# Cylinder Stop Marks Cylinder



## Binable (Aug 26, 2013)

Picked up my Ruger GP100, 357 mag. from my FFL 4 hrs ago & just now sitting down to admire her. NOW THAT'S ONE WEIGHTY & ONE GOOD LOOKING PIECE OF STEEL & RUBBER! !! I also picked up 2 books this wk by Grant Cunningham: REVOLVER & DEFENSIVE REVOLVER FUNDAMENTALS. I'll prbly digest the 2 reads, clean the powder burns from the chambers & barrel & just flat-out admire the heck out of her before I take the gun to the range. ..looking frwd to that. As slow as I am that could be awhile. lol But that's just the way it's gonna be. ..having fun, though. ..six months to study handguns before I actually picked one up. But I gotta ask: every revolver I've ever seen develops a mark around the cylinder from what I guess is called the cylinder stop..or maybe, the cylinder stop stud..not sure. But is this marking necessary? My guess is that it is. I suppose that "stop" or "stud" or whatever it's called is under spring pressure & simply is pushed into each of the 6 catches on the 100 to lock each chamber in alignment with the barrel for each shot. ..just wandering if there's a way to prevent or eliminate this mark.


----------



## hillman (Jul 27, 2014)

Binable said:


> Picked up my Ruger GP100, 357 mag. from my FFL 4 hrs ago & just now sitting down to admire her. NOW THAT'S ONE WEIGHTY & ONE GOOD LOOKING PIECE OF STEEL & RUBBER! !! I also picked up 2 books this wk by Grant Cunningham: REVOLVER & DEFENSIVE REVOLVER FUNDAMENTALS. I'll prbly digest the 2 reads, clean the powder burns from the chambers & barrel & just flat-out admire the heck out of her before I take the gun to the range. ..looking frwd to that.
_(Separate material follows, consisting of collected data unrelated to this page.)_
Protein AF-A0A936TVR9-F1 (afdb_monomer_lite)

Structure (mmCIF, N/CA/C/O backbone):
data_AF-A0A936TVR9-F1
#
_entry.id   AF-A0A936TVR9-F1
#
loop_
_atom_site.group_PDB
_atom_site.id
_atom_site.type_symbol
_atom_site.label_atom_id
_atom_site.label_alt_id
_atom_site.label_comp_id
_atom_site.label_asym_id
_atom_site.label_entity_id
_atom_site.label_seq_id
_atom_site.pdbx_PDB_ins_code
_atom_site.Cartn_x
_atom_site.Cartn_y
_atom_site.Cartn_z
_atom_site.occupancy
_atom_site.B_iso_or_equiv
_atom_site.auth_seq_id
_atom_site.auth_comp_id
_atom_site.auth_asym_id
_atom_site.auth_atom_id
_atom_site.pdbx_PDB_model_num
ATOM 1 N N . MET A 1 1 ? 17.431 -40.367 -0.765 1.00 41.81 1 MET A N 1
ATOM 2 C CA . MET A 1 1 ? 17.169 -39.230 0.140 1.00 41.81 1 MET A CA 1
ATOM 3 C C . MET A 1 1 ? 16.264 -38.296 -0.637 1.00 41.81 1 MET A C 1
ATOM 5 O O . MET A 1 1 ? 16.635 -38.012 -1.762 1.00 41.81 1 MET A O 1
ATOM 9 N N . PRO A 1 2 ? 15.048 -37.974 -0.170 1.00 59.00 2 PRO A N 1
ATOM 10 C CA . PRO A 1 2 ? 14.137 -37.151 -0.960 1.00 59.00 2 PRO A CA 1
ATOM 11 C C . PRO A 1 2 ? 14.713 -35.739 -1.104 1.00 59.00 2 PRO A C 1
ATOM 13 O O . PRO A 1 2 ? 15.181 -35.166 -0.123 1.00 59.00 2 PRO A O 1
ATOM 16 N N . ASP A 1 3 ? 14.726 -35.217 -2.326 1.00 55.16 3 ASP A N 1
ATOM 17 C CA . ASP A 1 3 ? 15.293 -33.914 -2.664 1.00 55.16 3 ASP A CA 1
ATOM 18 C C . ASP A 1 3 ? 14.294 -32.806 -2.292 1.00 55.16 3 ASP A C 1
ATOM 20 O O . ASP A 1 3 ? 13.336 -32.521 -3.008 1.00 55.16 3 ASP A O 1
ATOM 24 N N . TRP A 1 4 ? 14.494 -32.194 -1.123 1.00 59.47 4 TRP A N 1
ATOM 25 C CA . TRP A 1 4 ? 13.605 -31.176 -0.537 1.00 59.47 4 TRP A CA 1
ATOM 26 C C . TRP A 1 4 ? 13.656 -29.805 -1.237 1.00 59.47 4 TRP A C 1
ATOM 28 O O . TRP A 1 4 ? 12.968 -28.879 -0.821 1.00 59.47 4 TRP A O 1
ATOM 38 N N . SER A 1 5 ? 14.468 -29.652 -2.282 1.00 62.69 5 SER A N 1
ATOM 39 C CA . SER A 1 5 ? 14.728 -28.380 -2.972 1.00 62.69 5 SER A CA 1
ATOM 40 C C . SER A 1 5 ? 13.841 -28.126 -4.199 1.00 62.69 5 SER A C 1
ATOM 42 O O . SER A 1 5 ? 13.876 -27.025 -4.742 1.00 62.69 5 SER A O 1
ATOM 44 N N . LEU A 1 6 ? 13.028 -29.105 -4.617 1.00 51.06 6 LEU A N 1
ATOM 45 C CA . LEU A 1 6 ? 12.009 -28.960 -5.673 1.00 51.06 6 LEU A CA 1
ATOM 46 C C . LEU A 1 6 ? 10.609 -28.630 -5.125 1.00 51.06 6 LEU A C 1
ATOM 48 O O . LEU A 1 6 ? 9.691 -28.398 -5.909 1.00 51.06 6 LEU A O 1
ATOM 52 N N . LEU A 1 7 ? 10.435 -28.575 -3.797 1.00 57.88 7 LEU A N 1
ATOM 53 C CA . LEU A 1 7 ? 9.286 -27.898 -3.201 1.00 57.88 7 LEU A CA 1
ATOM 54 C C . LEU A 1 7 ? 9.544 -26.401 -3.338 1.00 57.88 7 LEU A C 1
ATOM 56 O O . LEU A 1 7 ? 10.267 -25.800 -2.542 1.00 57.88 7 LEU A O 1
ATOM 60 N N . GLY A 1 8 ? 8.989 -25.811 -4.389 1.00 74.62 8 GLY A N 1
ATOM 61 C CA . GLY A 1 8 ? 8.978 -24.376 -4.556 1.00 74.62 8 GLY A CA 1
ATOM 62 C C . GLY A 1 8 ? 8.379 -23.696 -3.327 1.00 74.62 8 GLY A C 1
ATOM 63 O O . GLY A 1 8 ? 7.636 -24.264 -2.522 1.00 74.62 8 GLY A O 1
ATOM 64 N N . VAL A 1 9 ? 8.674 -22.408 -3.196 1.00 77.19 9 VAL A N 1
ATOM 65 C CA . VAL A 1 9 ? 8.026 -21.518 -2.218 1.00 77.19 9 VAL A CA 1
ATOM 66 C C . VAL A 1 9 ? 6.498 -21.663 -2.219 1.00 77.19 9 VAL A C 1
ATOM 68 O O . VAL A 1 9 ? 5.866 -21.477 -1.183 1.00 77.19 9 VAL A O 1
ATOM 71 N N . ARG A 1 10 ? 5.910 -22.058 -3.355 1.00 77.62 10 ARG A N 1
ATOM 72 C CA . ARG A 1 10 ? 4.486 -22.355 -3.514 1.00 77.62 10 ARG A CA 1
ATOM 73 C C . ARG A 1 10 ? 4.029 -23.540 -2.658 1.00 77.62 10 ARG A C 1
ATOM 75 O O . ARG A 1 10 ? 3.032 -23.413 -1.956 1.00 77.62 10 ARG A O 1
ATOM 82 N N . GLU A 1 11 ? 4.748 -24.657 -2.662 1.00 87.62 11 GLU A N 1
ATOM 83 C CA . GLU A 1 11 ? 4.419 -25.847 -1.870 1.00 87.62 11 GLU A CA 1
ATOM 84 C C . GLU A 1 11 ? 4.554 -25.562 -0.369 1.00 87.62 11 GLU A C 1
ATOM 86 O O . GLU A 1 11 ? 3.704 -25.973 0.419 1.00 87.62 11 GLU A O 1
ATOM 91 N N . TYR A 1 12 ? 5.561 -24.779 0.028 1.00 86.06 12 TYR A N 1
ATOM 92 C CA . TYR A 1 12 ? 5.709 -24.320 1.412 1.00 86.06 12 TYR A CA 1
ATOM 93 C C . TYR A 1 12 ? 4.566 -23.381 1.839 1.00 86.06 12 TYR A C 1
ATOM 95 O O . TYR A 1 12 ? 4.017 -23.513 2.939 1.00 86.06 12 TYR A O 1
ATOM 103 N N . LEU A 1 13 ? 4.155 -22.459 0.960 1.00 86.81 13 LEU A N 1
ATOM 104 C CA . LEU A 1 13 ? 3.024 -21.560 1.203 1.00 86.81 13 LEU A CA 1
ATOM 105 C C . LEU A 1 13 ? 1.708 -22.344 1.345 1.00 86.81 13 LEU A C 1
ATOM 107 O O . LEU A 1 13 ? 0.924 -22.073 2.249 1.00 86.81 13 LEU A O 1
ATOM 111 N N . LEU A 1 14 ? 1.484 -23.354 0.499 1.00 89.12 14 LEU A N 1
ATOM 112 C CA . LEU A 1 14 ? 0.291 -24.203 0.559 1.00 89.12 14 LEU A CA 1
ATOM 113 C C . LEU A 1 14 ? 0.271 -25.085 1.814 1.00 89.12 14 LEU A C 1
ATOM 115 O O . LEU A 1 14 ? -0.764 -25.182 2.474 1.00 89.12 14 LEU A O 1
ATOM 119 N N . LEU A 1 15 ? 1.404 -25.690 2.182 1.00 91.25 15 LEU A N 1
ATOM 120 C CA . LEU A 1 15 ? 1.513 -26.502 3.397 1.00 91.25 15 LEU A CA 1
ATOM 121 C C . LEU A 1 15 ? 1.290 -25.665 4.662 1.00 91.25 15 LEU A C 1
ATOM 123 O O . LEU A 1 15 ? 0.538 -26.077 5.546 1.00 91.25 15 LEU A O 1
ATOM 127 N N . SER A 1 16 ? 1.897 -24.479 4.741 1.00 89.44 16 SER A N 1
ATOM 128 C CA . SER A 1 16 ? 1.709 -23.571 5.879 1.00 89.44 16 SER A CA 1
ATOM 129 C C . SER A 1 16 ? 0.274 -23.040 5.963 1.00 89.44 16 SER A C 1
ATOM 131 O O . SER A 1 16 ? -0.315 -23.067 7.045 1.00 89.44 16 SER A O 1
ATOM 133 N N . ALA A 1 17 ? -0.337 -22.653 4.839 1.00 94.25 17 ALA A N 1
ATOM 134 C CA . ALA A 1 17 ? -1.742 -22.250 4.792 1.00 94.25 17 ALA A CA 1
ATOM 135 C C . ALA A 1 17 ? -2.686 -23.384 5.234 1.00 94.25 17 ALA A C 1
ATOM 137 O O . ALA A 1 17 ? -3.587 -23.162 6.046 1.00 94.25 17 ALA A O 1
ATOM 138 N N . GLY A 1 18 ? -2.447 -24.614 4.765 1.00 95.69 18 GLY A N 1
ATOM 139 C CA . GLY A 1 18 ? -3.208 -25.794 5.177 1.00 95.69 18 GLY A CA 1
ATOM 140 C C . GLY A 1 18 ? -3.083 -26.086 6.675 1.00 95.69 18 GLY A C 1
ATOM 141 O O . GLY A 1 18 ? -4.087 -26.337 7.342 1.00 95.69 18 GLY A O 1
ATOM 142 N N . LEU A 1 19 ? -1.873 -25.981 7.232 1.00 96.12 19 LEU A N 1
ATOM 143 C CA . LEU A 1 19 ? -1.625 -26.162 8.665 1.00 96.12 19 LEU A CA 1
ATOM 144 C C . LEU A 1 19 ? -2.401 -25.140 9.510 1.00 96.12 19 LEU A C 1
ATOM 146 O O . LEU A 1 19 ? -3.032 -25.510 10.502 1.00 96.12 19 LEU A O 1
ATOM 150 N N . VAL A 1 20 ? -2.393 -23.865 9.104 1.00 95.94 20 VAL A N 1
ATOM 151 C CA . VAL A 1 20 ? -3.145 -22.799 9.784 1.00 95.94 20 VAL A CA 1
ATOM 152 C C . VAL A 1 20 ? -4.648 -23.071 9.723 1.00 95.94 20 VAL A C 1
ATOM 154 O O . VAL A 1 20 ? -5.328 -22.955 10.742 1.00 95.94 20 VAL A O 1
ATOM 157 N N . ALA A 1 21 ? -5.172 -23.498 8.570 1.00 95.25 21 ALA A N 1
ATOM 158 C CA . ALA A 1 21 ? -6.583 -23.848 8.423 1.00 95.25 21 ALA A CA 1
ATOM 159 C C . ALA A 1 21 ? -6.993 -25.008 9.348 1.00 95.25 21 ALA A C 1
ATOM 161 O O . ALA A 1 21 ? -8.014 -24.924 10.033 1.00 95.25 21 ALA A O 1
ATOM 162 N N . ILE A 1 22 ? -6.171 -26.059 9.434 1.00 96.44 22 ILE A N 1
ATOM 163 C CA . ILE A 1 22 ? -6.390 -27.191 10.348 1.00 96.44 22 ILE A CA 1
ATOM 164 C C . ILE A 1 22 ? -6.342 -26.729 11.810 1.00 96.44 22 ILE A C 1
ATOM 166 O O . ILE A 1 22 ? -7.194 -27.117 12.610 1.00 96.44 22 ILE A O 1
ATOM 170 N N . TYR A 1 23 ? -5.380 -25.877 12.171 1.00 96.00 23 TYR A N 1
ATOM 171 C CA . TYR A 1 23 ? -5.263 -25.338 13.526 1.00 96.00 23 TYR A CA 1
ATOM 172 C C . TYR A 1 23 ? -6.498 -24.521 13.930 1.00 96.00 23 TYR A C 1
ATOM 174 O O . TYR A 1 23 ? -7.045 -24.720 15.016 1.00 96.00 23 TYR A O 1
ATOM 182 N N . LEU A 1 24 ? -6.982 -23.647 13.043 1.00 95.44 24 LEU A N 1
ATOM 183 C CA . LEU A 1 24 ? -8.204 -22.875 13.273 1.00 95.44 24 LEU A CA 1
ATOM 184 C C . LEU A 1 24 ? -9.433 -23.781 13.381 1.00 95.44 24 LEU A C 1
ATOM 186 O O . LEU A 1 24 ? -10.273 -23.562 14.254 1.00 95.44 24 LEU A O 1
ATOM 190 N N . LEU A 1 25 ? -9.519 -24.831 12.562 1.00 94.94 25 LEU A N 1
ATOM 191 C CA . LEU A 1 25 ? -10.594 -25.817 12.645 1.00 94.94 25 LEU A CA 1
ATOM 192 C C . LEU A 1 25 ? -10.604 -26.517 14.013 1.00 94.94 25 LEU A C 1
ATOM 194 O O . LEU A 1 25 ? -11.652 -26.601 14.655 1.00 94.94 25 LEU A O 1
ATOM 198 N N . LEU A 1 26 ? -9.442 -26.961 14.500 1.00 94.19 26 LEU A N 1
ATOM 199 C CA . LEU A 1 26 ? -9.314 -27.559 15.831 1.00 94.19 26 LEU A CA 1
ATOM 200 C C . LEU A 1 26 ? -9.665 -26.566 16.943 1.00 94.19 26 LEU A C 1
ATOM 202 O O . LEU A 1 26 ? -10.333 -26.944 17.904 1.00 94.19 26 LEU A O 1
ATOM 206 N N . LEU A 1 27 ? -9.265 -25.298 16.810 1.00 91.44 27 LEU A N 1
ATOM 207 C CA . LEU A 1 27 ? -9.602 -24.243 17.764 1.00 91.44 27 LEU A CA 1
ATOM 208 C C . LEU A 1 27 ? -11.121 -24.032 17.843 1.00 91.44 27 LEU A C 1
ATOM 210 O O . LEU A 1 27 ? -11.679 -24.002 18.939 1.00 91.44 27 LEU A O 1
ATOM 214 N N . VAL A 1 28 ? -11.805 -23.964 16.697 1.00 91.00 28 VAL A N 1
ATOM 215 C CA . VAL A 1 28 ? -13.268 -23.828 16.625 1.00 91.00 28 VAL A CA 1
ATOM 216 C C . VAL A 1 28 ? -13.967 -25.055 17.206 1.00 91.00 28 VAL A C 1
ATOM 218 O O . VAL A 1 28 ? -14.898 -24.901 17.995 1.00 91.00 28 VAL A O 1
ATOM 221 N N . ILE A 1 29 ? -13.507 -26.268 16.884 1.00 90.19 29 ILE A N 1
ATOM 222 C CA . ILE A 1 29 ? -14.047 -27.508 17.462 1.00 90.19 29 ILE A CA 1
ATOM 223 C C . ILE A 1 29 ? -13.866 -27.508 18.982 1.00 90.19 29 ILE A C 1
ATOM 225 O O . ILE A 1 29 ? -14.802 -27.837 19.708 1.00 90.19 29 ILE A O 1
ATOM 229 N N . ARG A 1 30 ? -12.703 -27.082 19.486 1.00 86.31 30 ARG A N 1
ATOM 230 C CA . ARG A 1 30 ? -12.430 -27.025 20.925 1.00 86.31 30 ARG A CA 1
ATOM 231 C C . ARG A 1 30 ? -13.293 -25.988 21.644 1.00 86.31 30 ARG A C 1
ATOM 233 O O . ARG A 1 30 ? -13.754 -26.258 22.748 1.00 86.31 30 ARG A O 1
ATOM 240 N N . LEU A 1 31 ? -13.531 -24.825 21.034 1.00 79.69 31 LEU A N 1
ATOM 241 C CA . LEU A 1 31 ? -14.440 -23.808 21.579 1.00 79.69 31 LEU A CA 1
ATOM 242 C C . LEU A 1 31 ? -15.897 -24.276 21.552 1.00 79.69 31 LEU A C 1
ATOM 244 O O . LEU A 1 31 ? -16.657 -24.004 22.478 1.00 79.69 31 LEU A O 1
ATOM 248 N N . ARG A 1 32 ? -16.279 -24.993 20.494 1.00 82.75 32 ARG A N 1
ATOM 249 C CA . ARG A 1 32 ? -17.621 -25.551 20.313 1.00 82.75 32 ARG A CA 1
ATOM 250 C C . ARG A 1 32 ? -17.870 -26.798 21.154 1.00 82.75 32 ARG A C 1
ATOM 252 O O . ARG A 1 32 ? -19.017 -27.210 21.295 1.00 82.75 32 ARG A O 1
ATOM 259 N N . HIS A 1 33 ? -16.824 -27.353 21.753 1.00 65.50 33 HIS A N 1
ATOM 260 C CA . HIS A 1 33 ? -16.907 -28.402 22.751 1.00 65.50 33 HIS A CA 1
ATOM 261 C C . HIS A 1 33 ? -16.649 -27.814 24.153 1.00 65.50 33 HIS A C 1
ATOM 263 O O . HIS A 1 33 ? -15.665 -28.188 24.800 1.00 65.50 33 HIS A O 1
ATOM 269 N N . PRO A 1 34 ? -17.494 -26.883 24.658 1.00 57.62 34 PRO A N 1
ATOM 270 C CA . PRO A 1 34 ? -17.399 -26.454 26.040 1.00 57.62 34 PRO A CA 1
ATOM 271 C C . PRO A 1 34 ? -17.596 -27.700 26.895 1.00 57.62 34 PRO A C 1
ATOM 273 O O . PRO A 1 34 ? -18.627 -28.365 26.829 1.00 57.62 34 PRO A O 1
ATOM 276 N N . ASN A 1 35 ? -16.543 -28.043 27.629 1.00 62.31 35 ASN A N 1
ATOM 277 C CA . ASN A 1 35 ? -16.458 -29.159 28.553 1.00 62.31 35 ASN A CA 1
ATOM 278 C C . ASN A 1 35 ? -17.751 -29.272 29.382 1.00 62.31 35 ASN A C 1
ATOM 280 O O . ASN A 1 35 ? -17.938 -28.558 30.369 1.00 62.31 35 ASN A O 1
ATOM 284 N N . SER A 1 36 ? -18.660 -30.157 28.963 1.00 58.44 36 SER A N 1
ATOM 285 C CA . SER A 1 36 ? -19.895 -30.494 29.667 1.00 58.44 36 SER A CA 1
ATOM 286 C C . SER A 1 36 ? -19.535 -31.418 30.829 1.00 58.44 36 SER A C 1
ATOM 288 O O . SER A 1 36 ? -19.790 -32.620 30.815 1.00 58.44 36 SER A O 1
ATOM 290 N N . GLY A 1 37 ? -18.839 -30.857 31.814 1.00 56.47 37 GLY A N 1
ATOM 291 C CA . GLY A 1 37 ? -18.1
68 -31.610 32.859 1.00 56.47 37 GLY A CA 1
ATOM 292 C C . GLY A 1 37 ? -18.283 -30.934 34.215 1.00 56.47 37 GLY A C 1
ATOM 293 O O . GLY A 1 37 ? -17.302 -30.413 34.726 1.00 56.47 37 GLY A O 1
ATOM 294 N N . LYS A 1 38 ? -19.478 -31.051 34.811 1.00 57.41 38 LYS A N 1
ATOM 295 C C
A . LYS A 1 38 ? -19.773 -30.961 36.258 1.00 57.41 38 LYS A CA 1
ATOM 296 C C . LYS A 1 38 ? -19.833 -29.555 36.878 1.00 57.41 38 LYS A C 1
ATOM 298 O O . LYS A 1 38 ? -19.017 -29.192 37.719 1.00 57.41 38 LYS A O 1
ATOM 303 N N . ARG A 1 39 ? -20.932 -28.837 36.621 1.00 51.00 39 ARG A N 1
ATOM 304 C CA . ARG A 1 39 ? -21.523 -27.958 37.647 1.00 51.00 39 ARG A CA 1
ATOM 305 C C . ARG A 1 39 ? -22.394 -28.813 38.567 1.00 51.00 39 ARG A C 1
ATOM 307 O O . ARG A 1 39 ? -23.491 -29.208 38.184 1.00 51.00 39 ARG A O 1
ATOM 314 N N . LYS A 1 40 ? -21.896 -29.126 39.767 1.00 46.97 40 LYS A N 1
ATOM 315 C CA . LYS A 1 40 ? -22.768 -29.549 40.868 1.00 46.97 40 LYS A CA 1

As slow as I am that could be awhile. lol But that's just the way it's gonna be. ..having fun, though. ..six months to study handguns before I actually picked one up. But I gotta ask: every revolver I've ever seen develops a mark around the cylinder from what I guess is called the cylinder stop..or maybe, the cylinder stop stud..not sure. But is this marking necessary? My guess is that it is. I suppose that "stop" or "stud" or whatever it's called is under spring pressure & simply is pushed into each of the 6 catches on the 100 to lock each chamber in alignment with the barrel for each shot. ..just wandering if there's a way to prevent or eliminate this mark.


That's an interesting question. Not concerning the drag line, which I don't care about, but related to the fact that the stop is withdrawn at the start of every index, and then released to, ah, drag. Is it a matter of 'better early than late', or one of mechanical convenience?


----------



## Steve M1911A1 (Feb 6, 2008)

A really good pistolsmith can re-time the cylinder stop, such that it won't leave a line scratched into the pistol's cylinder. But it isn't really necessary.
Merely using any gun will put scratches and other dings on it. That's part of using any tool. Just taking a gun out of its holster, and then putting it back, interferes with the metal's finish. You have to learn to accept those facts, and to keep yourself from obsessing over the issue.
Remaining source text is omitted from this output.